I like your descriptions, they are concise. That is what Ne does too. Ni is trying to load the bullet back into the gun. Stuff everything in that box. Clean up the mess. Many possibilities simply overwhelm me. Ne is divergent. Ni is convergent.


----------



## Psychopomp (Oct 3, 2012)

These posts by @reckful are a great example, once again, of the difference between Te and Ti cognition. See how he is arrested by the object - unable to turn away from what he sees as plain obvious objective truths. There is an oppressive feeling to it, but also a corrective one. Count on the Te to dot every i and cross every t and to call you out on every perceived misstep. That is why they make such excellent critics and commentators. It is their role and it is a valuable one. He acted particularly in character in acting uncomfortable and dismissive of my mode of thinking:



> So it's no surprise if arkigos's function descriptions "lose" you, since he's kind of lost in his own little fact-insensitive INTP world.

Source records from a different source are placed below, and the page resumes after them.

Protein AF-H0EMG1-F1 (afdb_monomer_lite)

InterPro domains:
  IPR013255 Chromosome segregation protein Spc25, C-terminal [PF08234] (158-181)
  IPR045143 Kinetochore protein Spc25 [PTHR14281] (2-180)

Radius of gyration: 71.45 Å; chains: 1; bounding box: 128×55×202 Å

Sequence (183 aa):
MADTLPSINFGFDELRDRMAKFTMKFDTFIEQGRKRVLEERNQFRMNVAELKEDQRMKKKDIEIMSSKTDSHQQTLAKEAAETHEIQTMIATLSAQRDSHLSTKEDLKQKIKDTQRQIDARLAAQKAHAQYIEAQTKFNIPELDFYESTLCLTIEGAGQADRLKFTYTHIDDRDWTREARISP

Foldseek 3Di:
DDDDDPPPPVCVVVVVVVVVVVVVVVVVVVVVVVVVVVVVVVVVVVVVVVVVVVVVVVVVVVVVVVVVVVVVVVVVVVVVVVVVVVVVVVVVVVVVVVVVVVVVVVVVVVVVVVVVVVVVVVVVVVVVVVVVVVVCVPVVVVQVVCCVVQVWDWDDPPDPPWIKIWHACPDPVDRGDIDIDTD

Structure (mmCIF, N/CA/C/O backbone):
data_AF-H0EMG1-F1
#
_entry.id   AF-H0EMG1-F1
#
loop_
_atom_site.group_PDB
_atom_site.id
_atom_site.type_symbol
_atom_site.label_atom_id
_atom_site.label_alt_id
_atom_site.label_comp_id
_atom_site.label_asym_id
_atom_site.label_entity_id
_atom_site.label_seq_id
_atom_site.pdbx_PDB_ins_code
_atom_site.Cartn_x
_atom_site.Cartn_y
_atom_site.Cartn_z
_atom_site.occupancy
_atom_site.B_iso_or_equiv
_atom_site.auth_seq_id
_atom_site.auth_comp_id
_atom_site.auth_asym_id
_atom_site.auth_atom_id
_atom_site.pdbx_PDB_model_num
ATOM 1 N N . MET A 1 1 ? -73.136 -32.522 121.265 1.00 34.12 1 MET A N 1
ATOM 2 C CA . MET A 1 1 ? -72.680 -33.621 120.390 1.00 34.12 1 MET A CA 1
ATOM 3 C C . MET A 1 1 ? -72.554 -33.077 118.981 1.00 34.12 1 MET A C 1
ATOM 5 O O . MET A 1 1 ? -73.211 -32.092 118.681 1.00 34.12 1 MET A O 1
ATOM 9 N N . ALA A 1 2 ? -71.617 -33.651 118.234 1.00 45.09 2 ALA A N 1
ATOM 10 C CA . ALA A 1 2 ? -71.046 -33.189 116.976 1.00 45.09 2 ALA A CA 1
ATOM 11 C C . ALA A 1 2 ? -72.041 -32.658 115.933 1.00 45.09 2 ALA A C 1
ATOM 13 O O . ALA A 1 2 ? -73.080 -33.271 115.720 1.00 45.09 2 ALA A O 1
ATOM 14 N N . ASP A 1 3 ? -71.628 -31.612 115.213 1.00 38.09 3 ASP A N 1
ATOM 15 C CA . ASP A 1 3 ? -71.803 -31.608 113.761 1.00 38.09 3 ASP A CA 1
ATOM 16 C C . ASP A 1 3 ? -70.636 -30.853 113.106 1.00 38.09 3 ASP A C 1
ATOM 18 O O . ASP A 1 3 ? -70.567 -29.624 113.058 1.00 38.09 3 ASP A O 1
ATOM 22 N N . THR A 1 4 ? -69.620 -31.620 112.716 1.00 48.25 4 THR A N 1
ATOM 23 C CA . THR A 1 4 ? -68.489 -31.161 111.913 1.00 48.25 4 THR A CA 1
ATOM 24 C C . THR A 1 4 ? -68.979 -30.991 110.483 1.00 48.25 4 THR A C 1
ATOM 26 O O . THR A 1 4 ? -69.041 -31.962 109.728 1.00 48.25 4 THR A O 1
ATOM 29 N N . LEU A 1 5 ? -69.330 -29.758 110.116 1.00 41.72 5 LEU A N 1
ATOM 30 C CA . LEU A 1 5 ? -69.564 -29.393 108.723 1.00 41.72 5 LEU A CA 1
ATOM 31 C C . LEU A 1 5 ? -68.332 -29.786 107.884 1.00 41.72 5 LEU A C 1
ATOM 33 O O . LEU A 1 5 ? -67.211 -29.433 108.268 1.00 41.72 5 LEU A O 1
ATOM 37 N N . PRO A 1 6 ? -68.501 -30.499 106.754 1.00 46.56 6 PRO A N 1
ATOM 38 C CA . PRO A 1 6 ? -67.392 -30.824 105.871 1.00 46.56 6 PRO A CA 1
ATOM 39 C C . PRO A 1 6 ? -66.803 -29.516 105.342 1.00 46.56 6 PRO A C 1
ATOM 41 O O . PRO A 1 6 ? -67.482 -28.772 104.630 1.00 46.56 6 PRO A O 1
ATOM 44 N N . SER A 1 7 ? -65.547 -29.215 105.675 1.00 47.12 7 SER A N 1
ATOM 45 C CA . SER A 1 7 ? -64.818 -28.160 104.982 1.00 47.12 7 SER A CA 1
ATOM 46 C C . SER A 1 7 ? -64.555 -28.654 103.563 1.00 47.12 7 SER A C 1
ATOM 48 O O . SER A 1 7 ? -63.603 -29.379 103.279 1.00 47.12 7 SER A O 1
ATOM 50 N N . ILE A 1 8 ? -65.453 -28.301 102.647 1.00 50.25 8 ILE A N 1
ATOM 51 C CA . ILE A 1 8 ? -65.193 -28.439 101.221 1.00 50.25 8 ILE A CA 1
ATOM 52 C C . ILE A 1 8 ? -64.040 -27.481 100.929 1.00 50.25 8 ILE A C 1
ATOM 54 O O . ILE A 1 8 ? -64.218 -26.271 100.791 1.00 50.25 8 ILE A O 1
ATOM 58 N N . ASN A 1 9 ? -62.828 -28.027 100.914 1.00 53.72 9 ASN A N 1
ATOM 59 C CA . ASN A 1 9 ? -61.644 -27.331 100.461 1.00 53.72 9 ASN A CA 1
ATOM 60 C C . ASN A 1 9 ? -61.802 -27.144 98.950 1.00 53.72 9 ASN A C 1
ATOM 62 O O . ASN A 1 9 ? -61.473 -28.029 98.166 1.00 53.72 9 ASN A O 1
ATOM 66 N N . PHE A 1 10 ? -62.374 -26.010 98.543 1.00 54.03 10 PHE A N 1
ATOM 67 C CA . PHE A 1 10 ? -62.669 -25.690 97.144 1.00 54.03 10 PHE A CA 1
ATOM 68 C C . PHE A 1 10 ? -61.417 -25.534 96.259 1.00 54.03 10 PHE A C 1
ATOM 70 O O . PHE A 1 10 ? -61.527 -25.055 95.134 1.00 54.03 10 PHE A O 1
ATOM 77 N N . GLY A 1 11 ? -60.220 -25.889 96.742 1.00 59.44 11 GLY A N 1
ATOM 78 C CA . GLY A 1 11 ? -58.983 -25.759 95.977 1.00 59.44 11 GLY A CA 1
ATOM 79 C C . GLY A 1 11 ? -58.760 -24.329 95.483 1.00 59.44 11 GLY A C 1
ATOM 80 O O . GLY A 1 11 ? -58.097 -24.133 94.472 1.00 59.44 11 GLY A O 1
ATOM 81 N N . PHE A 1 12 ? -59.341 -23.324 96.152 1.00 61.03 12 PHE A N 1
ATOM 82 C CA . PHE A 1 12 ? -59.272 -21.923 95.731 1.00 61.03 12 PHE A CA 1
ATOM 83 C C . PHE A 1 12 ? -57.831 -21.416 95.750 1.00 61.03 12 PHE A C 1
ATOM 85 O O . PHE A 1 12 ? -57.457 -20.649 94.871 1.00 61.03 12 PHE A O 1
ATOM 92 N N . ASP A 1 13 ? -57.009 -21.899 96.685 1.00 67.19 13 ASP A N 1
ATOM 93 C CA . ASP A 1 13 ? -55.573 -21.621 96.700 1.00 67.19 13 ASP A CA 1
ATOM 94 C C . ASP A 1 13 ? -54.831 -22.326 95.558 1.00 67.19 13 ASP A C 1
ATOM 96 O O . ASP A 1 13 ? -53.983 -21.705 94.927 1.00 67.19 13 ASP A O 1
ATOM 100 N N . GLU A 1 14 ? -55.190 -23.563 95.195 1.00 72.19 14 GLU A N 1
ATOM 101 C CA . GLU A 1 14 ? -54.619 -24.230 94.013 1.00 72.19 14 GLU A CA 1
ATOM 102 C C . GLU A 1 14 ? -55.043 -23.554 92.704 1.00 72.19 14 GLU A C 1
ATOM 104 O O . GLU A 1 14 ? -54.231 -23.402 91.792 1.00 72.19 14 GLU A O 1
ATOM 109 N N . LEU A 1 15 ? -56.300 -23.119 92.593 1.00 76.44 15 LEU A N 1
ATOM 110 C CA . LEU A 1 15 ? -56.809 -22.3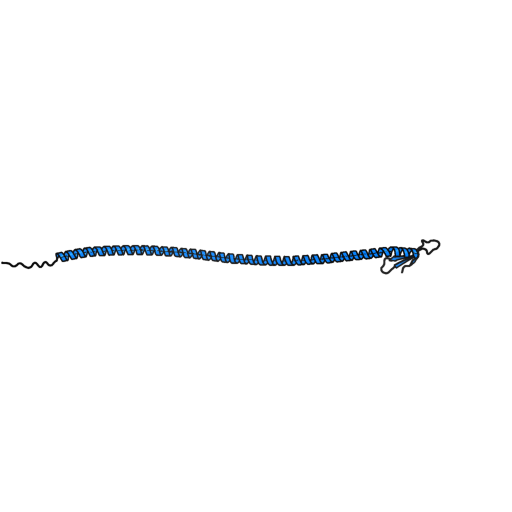86 91.437 1.00 76.44 15 LEU A CA 1
ATOM 111 C C . LEU A 1 15 ? -56.157 -21.006 91.343 1.00 76.44 15 LEU A C 1
ATOM 113 O O . LEU A 1 15 ? -55.752 -20.599 90.257 1.00 76.44 15 LEU A O 1
ATOM 117 N N . ARG A 1 16 ? -56.006 -20.306 92.469 1.00 77.94 16 ARG A N 1
ATOM 118 C CA . ARG A 1 16 ? -55.337 -19.005 92.550 1.00 77.94 16 ARG A CA 1
ATOM 119 C C . ARG A 1 16 ? -53.851 -19.117 92.228 1.00 77.94 16 ARG A C 1
ATOM 121 O O . ARG A 1 16 ? -53.342 -18.284 91.486 1.00 77.94 16 ARG A O 1
ATOM 128 N N . ASP A 1 17 ? -53.171 -20.150 92.712 1.00 80.75 17 ASP A N 1
ATOM 129 C CA . ASP A 1 17 ? -51.762 -20.409 92.411 1.00 80.75 17 ASP A CA 1
ATOM 130 C C . ASP A 1 17 ? -51.574 -20.820 90.939 1.00 80.75 17 ASP A C 1
ATOM 132 O O . ASP A 1 17 ? -50.660 -20.361 90.252 1.00 80.75 17 ASP A O 1
ATOM 136 N N . ARG A 1 18 ? -52.505 -21.605 90.383 1.00 80.88 18 ARG A N 1
ATOM 137 C CA . ARG A 1 18 ? -52.523 -21.966 88.958 1.00 80.88 18 ARG A CA 1
ATOM 138 C C . ARG A 1 18 ? -52.844 -20.759 88.064 1.00 80.88 18 ARG A C 1
ATOM 140 O O . ARG A 1 18 ? -52.227 -20.629 87.009 1.00 80.88 18 ARG A O 1
ATOM 147 N N . MET A 1 19 ? -53.719 -19.850 88.496 1.00 79.00 19 MET A N 1
ATOM 148 C CA . MET A 1 19 ? -53.985 -18.569 87.828 1.00 79.00 19 MET A CA 1
ATOM 149 C C . MET A 1 19 ? -52.784 -17.627 87.907 1.00 79.00 19 MET A C 1
ATOM 151 O O . MET A 1 19 ? -52.387 -17.095 86.882 1.00 79.00 19 MET A O 1
ATOM 155 N N . ALA A 1 20 ? -52.130 -1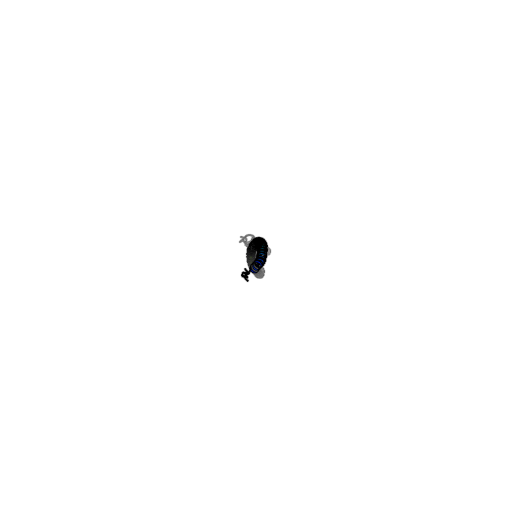7.488 89.061 1.00 82.12 20 ALA A N 1
ATOM 156 C CA . ALA A 1 20 ? -50.919 -16.676 89.194 1.00 82.12 20 ALA A CA 1
ATOM 157 C C . ALA A 1 20 ? -49.773 -17.203 88.310 1.00 82.12 20 ALA A C 1
ATOM 159 O O . ALA A 1 20 ? -49.106 -16.434 87.614 1.00 82.12 20 ALA A O 1
ATOM 160 N N . LYS A 1 21 ? -49.582 -18.529 88.267 1.00 84.50 21 LYS A N 1
ATOM 161 C CA . LYS A 1 21 ? -48.619 -19.190 87.372 1.00 84.50 21 LYS A CA 1
ATOM 162 C C . LYS A 1 21 ? -48.985 -19.024 85.898 1.00 84.50 21 LYS A C 1
ATOM 164 O O . LYS A 1 21 ? -48.085 -18.877 85.073 1.00 84.50 21 LYS A O 1
ATOM 169 N N . PHE A 1 22 ? -50.273 -19.060 85.556 1.00 86.38 22 PHE A N 1
ATOM 170 C CA . PHE A 1 22 ? -50.742 -18.807 84.197 1.00 86.38 22 PHE A CA 1
ATOM 171 C C . PHE A 1 22 ? -50.497 -17.354 83.792 1.00 86.38 22 PHE A C 1
ATOM 173 O O . PHE A 1 22 ? -49.895 -17.141 82.748 1.00 86.38 22 PHE A O 1
ATOM 180 N N . THR A 1 23 ? -50.857 -16.379 84.630 1.00 85.31 23 THR A N 1
ATOM 181 C CA . THR A 1 23 ? -50.623 -14.952 84.374 1.00 85.31 23 THR A CA 1
ATOM 182 C C . THR A 1 23 ? -49.139 -14.662 84.180 1.00 85.31 23 THR A C 1
ATOM 184 O O . THR A 1 23 ? -48.778 -14.094 83.160 1.00 85.31 23 THR A O 1
ATOM 187 N N . MET A 1 24 ? -48.251 -15.167 85.048 1.00 88.25 24 MET A N 1
ATOM 188 C CA . MET A 1 24 ? -46.802 -15.010 84.847 1.00 88.25 24 MET A CA 1
ATOM 189 C C . MET A 1 24 ? -46.315 -15.612 83.526 1.00 88.25 24 MET A C 1
ATOM 191 O O . MET A 1 24 ? -45.534 -14.988 82.809 1.00 88.25 24 MET A O 1
ATOM 195 N N . LYS A 1 25 ? -46.749 -16.833 83.185 1.00 85.94 25 LYS A N 1
ATOM 196 C CA . LYS A 1 25 ? -46.364 -17.473 81.917 1.00 85.94 25 LYS A CA 1
ATOM 197 C C . LYS A 1 25 ? -46.923 -16.723 80.711 1.00 85.94 25 LYS A C 1
ATOM 199 O O . LYS A 1 25 ? -46.242 -16.638 79.694 1.00 85.94 25 LYS A O 1
ATOM 204 N N . PHE A 1 26 ? -48.136 -16.194 80.825 1.00 89.50 26 PHE A N 1
ATOM 205 C CA . PHE A 1 26 ? -48.794 -15.424 79.783 1.00 89.50 26 PHE A CA 1
ATOM 206 C C . PHE A 1 26 ? -48.093 -14.081 79.577 1.00 89.50 26 PHE A C 1
ATOM 208 O O . PHE A 1 26 ? -47.731 -13.767 78.450 1.00 89.50 26 PHE A O 1
ATOM 215 N N . ASP A 1 27 ? -47.782 -13.353 80.648 1.00 88.88 27 ASP A N 1
ATOM 216 C CA . ASP A 1 27 ? -47.020 -12.104 80.588 1.00 88.88 27 ASP A CA 1
ATOM 217 C C . ASP A 1 27 ? -45.630 -12.336 79.986 1.00 88.88 27 ASP A C 1
ATOM 219 O O . ASP A 1 27 ? -45.232 -11.633 79.060 1.00 88.88 27 ASP A O 1
ATOM 223 N N . THR A 1 28 ? -44.940 -13.404 80.403 1.00 90.44 28 THR A N 1
ATOM 224 C CA . THR A 1 28 ? -43.640 -13.792 79.826 1.00 90.44 28 THR A CA 1
ATOM 225 C C . THR A 1 28 ? -43.761 -14.119 78.333 1.00 90.44 28 THR A C 1
ATOM 227 O O . THR A 1 28 ? -42.908 -13.734 77.536 1.00 90.44 28 THR A O 1
ATOM 230 N N . PHE A 1 29 ? -44.824 -14.818 77.927 1.00 91.56 29 PHE A N 1
ATOM 231 C CA . PHE A 1 29 ? -45.086 -15.145 76.525 1.00 91.56 29 PHE A CA 1
ATOM 232 C C . PHE A 1 29 ? -45.388 -13.895 75.690 1.00 91.56 29 PHE A C 1
ATOM 234 O O . PHE A 1 29 ? -44.860 -13.753 74.587 1.00 91.56 29 PHE A O 1
ATOM 241 N N . ILE A 1 30 ? -46.191 -12.965 76.212 1.00 92.00 30 ILE A N 1
ATOM 242 C CA . ILE A 1 30 ? -46.496 -11.690 75.554 1.00 92.00 30 ILE A CA 1
ATOM 243 C C . ILE A 1 30 ? -45.234 -10.836 75.429 1.00 92.00 30 ILE A C 1
ATOM 245 O O . ILE A 1 30 ? -45.003 -10.230 74.383 1.00 92.00 30 ILE A O 1
ATOM 249 N N . GLU A 1 31 ? -44.384 -10.817 76.451 1.00 91.12 31 GLU A N 1
ATOM 250 C CA . GLU A 1 31 ? -43.134 -10.062 76.445 1.00 91.12 31 GLU A CA 1
ATOM 251 C C . GLU A 1 31 ? -42.121 -10.645 75.446 1.00 91.12 31 GLU A C 1
ATOM 253 O O . GLU A 1 31 ? -41.545 -9.908 74.640 1.00 91.12 31 GLU A O 1
ATOM 258 N N . GLN A 1 32 ? -41.986 -11.974 75.395 1.00 91.06 32 GLN A N 1
ATOM 259 C CA . GLN A 1 32 ? -41.190 -12.671 74.378 1.00 91.06 32 GLN A CA 1
ATOM 260 C C . GLN A 1 32 ? -41.745 -12.463 72.965 1.00 91.06 32 GLN A C 1
ATOM 262 O O . GLN A 1 32 ? -40.979 -12.191 72.040 1.00 91.06 32 GLN A O 1
ATOM 267 N N . GLY A 1 33 ? -43.066 -12.543 72.790 1.00 91.75 33 GLY A N 1
ATOM 268 C CA . GLY A 1 33 ? -43.733 -12.295 71.514 1.00 91.75 33 GLY A CA 1
ATOM 269 C C . GLY A 1 33 ? -43.518 -10.863 71.032 1.00 91.75 33 GLY A C 1
ATOM 270 O O . GLY A 1 33 ? -43.139 -10.642 69.884 1.00 91.75 33 GLY A O 1
ATOM 271 N N . ARG A 1 34 ? -43.661 -9.879 71.925 1.00 91.75 34 ARG A N 1
ATOM 272 C CA . ARG A 1 34 ? -43.415 -8.465 71.625 1.00 91.75 34 ARG A CA 1
ATOM 273 C C . ARG A 1 34 ? -41.955 -8.212 71.257 1.00 91.75 34 ARG A C 1
ATOM 275 O O . ARG A 1 34 ? -41.700 -7.472 70.308 1.00 91.75 34 ARG A O 1
ATOM 282 N N . LYS A 1 35 ? -41.011 -8.833 71.970 1.00 93.38 35 LYS A N 1
ATOM 283 C CA . LYS A 1 35 ? -39.579 -8.741 71.665 1.00 93.38 35 LYS A CA 1
ATOM 284 C C . LYS A 1 35 ? -39.259 -9.344 70.295 1.00 93.38 35 LYS A C 1
ATOM 286 O O . LYS A 1 35 ? -38.648 -8.660 69.480 1.00 93.38 35 LYS A O 1
ATOM 291 N N . ARG A 1 36 ? -39.757 -10.550 70.002 1.00 93.06 36 ARG A N 1
ATOM 292 C CA . ARG A 1 36 ? -39.583 -11.213 68.699 1.00 93.06 36 ARG A CA 1
ATOM 293 C C . ARG A 1 36 ? -40.150 -10.372 67.553 1.00 93.06 36 ARG A C 1
ATOM 295 O O . ARG A 1 36 ? -39.450 -10.131 66.580 1.00 93.06 36 ARG A O 1
ATOM 302 N N . VAL A 1 37 ? -41.373 -9.855 67.688 1.00 93.50 37 VAL A N 1
ATOM 303 C CA . VAL A 1 37 ? -41.991 -9.003 66.654 1.00 93.50 37 VAL A CA 1
ATOM 304 C C . VAL A 1 37 ? -41.186 -7.719 66.432 1.00 93.50 37 VAL A C 1
ATOM 306 O O . VAL A 1 37 ? -41.040 -7.265 65.298 1.00 93.50 37 VAL A O 1
ATOM 309 N N . LEU A 1 38 ? -40.646 -7.113 67.494 1.00 93.69 38 LEU A N 1
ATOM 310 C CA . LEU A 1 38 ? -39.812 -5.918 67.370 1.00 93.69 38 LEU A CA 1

As I said, Te tends to view Ti as meandering, subjective, and willfully contradictory, in much the same way that Fe tends to view Fi. Te and Fe tend to take more of a policing role, trying to get everyone and everything into sync with the Object, while Ti and Fi by their very natures seek to detach from it and subvert it in an attempt to get to a purer place. Sometimes, that is precisely what is accomplished, while sometimes the only result is meandering Subjectivity. This is far too unreliable and out of line for the Te, and for extreme Te types it can be both baffling and maddening. "He's so far off from the Object that we all can clearly see, why would anyone listen to his ramblings?" Its a fair criticism, though it begs the question: are Ti simply worse thinkers? @reckful implies as much in the above quote... hinting that it is my status as an INTP that causes or at least contributes to my status as a goofy charlatan.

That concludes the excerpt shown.